I admit I do this too. The 10's/1's is too abstract. I have a checklist of things they follow as well for multiple digit problems...

1. First check to see if I'm adding/subtracting (most of my kids circle the sign to help them remember)

Once they see they're subtracting...
I always start on this side (farthest from the subtraction sign)
Can I take __(bottom number) things away from ____(top number) things? If you're not sure, get out your fingers. So, "yes, I can take 6 things away from 10. So I keep going" or "no, if I try to take 8 things away from 6 things, I run out. I have to borrow from the other side."

Add your one, and take one away from the other side. Solve. It sounds weird typed out, but it makes sense when you say it when you're looking at the problem, lol.

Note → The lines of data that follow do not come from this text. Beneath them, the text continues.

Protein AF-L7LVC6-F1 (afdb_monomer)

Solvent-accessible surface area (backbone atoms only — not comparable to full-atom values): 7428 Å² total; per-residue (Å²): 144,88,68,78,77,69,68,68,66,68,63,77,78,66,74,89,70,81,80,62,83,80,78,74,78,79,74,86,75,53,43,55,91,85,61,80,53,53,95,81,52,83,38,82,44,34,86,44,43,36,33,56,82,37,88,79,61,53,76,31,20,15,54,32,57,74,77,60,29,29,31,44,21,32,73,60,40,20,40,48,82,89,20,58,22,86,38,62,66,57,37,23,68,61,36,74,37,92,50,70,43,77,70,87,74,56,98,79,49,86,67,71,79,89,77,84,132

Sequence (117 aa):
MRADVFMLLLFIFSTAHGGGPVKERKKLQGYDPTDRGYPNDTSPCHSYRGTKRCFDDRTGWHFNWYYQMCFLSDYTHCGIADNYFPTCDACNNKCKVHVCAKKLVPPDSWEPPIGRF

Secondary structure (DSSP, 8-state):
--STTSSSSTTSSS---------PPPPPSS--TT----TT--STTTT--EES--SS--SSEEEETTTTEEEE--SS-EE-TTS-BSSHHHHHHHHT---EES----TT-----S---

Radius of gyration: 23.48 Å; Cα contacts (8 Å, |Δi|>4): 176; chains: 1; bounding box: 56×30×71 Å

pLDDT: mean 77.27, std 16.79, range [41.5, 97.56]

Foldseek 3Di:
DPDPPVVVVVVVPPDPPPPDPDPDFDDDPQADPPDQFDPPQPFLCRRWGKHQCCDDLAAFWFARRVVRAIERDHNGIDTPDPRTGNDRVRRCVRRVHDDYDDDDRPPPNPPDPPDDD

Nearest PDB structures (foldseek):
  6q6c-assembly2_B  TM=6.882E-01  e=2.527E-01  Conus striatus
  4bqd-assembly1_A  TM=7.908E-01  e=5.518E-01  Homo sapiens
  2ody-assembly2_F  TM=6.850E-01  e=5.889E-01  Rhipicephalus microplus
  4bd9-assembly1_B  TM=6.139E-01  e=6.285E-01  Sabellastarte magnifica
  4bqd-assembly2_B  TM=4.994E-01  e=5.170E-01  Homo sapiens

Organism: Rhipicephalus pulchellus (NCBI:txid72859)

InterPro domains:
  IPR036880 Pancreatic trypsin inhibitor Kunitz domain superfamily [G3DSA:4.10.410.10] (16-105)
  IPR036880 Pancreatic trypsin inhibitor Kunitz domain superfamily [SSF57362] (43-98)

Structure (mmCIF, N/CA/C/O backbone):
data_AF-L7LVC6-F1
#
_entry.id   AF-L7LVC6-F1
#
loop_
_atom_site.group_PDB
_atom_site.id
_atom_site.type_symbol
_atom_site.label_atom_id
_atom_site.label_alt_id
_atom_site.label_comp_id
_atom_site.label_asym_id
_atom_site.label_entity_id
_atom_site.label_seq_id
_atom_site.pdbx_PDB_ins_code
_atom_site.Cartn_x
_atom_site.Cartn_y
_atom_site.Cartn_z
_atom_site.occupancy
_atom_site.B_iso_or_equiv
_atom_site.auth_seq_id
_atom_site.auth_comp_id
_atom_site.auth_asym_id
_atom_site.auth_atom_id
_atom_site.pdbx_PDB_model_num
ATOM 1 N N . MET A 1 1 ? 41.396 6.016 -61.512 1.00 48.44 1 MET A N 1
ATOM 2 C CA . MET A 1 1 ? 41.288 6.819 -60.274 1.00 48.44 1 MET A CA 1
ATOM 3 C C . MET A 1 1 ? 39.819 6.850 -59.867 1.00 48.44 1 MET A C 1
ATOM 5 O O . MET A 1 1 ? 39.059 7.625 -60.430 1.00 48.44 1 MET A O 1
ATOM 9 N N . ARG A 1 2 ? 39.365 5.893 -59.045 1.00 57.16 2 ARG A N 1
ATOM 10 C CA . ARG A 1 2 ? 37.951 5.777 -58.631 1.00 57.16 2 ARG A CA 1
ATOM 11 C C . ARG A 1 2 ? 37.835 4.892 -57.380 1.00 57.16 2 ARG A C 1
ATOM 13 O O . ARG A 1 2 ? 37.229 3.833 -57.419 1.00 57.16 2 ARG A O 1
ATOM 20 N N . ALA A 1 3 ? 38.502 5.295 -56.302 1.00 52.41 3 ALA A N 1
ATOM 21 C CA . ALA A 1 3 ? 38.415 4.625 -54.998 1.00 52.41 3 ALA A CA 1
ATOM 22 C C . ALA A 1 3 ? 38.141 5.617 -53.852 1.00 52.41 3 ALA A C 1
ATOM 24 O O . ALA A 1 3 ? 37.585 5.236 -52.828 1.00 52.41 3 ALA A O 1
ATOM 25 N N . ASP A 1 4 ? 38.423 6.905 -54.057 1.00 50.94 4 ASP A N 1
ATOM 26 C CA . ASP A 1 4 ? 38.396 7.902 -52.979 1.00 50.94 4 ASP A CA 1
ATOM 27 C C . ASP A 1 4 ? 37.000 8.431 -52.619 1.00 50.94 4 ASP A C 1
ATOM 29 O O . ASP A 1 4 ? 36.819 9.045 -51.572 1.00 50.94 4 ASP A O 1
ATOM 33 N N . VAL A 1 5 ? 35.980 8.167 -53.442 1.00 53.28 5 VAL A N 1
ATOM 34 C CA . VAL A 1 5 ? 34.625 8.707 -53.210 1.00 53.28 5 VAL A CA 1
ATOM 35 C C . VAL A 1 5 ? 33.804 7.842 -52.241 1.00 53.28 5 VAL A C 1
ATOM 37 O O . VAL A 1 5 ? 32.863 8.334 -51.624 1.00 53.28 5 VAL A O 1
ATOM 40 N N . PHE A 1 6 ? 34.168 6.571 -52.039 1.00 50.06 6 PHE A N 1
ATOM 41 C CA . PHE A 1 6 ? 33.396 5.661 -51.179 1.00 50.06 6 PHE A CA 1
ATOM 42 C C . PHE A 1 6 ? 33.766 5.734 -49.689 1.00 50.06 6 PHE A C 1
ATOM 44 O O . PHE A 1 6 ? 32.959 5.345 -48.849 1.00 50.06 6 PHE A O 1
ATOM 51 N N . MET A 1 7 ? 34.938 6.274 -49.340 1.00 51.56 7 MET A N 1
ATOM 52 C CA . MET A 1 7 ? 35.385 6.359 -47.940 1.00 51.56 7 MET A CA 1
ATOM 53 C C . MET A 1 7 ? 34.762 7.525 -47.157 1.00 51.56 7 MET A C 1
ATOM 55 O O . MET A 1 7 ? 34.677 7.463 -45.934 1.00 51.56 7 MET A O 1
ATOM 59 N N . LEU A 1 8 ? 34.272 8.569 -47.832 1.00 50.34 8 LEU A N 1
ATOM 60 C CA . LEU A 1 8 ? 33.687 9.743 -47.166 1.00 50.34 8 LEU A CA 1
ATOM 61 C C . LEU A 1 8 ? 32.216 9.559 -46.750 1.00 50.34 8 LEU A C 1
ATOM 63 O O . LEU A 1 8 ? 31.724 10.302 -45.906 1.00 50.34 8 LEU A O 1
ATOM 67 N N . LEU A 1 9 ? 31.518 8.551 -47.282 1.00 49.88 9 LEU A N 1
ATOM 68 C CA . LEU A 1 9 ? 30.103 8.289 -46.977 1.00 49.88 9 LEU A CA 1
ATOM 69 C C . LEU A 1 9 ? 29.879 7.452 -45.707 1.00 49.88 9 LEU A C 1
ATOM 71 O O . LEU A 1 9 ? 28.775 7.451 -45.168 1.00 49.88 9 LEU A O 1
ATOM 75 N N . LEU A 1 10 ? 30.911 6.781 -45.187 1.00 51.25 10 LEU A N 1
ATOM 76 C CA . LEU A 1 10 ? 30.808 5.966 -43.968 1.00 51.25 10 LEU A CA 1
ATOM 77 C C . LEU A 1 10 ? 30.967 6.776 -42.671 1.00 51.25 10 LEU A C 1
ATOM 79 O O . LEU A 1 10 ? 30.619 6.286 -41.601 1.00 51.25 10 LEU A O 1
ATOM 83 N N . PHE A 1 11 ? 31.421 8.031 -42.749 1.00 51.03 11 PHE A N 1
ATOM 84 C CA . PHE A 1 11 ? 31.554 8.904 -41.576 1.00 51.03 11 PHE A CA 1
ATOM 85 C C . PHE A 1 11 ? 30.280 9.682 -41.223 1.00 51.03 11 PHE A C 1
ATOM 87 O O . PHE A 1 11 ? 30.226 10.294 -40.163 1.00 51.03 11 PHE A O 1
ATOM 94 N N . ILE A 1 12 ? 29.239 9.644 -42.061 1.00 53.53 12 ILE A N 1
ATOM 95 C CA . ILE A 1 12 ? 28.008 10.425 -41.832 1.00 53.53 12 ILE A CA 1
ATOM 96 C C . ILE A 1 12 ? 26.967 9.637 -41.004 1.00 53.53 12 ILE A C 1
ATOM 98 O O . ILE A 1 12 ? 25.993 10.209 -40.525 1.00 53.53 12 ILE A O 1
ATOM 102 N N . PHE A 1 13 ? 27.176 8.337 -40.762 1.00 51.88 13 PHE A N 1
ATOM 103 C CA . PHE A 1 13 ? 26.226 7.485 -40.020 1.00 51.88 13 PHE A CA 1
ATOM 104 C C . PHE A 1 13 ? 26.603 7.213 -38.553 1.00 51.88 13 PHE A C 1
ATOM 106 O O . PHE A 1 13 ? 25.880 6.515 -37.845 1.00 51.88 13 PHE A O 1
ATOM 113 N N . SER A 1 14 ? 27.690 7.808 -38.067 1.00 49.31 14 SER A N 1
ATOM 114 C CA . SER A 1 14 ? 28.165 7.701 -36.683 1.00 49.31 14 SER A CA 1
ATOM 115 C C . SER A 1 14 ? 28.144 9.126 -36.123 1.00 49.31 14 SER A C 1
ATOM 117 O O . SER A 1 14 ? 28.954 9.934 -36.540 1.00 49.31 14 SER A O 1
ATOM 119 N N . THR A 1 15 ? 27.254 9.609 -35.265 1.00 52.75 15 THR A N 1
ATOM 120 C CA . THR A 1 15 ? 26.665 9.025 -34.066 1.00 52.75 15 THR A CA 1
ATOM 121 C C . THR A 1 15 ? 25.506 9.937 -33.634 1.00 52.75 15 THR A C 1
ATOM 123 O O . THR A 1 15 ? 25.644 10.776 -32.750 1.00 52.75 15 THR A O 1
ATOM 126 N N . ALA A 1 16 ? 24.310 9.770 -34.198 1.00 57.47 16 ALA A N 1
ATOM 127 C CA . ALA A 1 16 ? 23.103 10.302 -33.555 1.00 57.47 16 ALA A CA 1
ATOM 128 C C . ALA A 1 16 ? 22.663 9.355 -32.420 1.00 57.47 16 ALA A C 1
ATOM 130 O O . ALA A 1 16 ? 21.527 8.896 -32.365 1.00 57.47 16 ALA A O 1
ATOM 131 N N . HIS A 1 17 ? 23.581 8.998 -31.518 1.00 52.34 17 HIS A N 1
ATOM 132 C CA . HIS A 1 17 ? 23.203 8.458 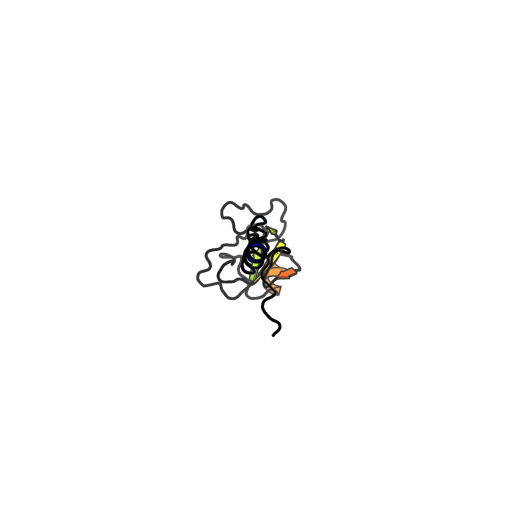-30.217 1.00 52.34 17 HIS A CA 1
ATOM 133 C C . HIS A 1 17 ? 22.803 9.655 -29.370 1.00 52.34 17 HIS A C 1
ATOM 135 O O . HIS A 1 17 ? 23.638 10.291 -28.731 1.00 52.34 17 HIS A O 1
ATOM 141 N N . GLY A 1 18 ? 21.514 9.994 -29.431 1.00 55.88 18 GLY A N 1
ATOM 142 C CA . GLY A 1 18 ? 20.878 10.939 -28.525 1.00 55.88 18 GLY A CA 1
ATOM 143 C C . GLY A 1 18 ? 20.979 10.430 -27.089 1.00 55.88 18 GLY A C 1
ATOM 144 O O . GLY A 1 18 ? 20.027 9.875 -26.554 1.00 55.88 18 GLY A O 1
ATOM 145 N N . GLY A 1 19 ? 22.145 10.615 -26.472 1.00 57.72 19 GLY A N 1
ATOM 146 C CA . GLY A 1 19 ? 22.410 10.421 -25.052 1.00 57.72 19 GLY A CA 1
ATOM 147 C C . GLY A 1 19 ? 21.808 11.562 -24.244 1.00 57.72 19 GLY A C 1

I've never had a kid not be able to do it after several lessons. They tend to need practice (even when we're doing other concepts, I'll throw a couple of these in at least once every few weeks), but it's not something I really have to spend weeks and weeks on or something.
#9
12-04-2011, 07:26 PM
 Jayneorama Novice Join Date: Nov 2011 Posts: 66 WA Upper Elementary Teacher
Is place value an issue for these kids? For students that have had a hard time with regrouping, I've gone back to basic place value and reviewed/gamed a lot there. Then, when I re-taught the borrowing/regrouping lesson, it went much more smoothly.

I also, aside from all of the manipulative/pictoral teaching, do teach a straight up algorithm - I use a modified Knockin' On Heaven's Door, "Knock, knock, knockin' on my neighbor's door, to borrow 10," to remind them of procedure and make it fun. There are some kids, in my experience, who get the concept but not the procedure until they are explicitly taught the algorithm.

I have no idea what would or would not apply to SPED in this case, so your mileage may vary here.
#10
12-04-2011, 07:34 PM
 karebear76 Devotee Join Date: Aug 2005 Posts: 982 Ohio Intermed. Intervention Specialist
Thanks for all the suggestions! Lots of good ideas here.

We spent about a month at the beginning of the year with place value, and most have a basic to good understanding of it. We've been going over some of the most difficult things IMO to teach all in the name of a test: place value to hundred millions, rounding to nearest million, subtraction with renaming, and estimating sums and differences (through millions)...

I have at least 5 different ability levels at the same time.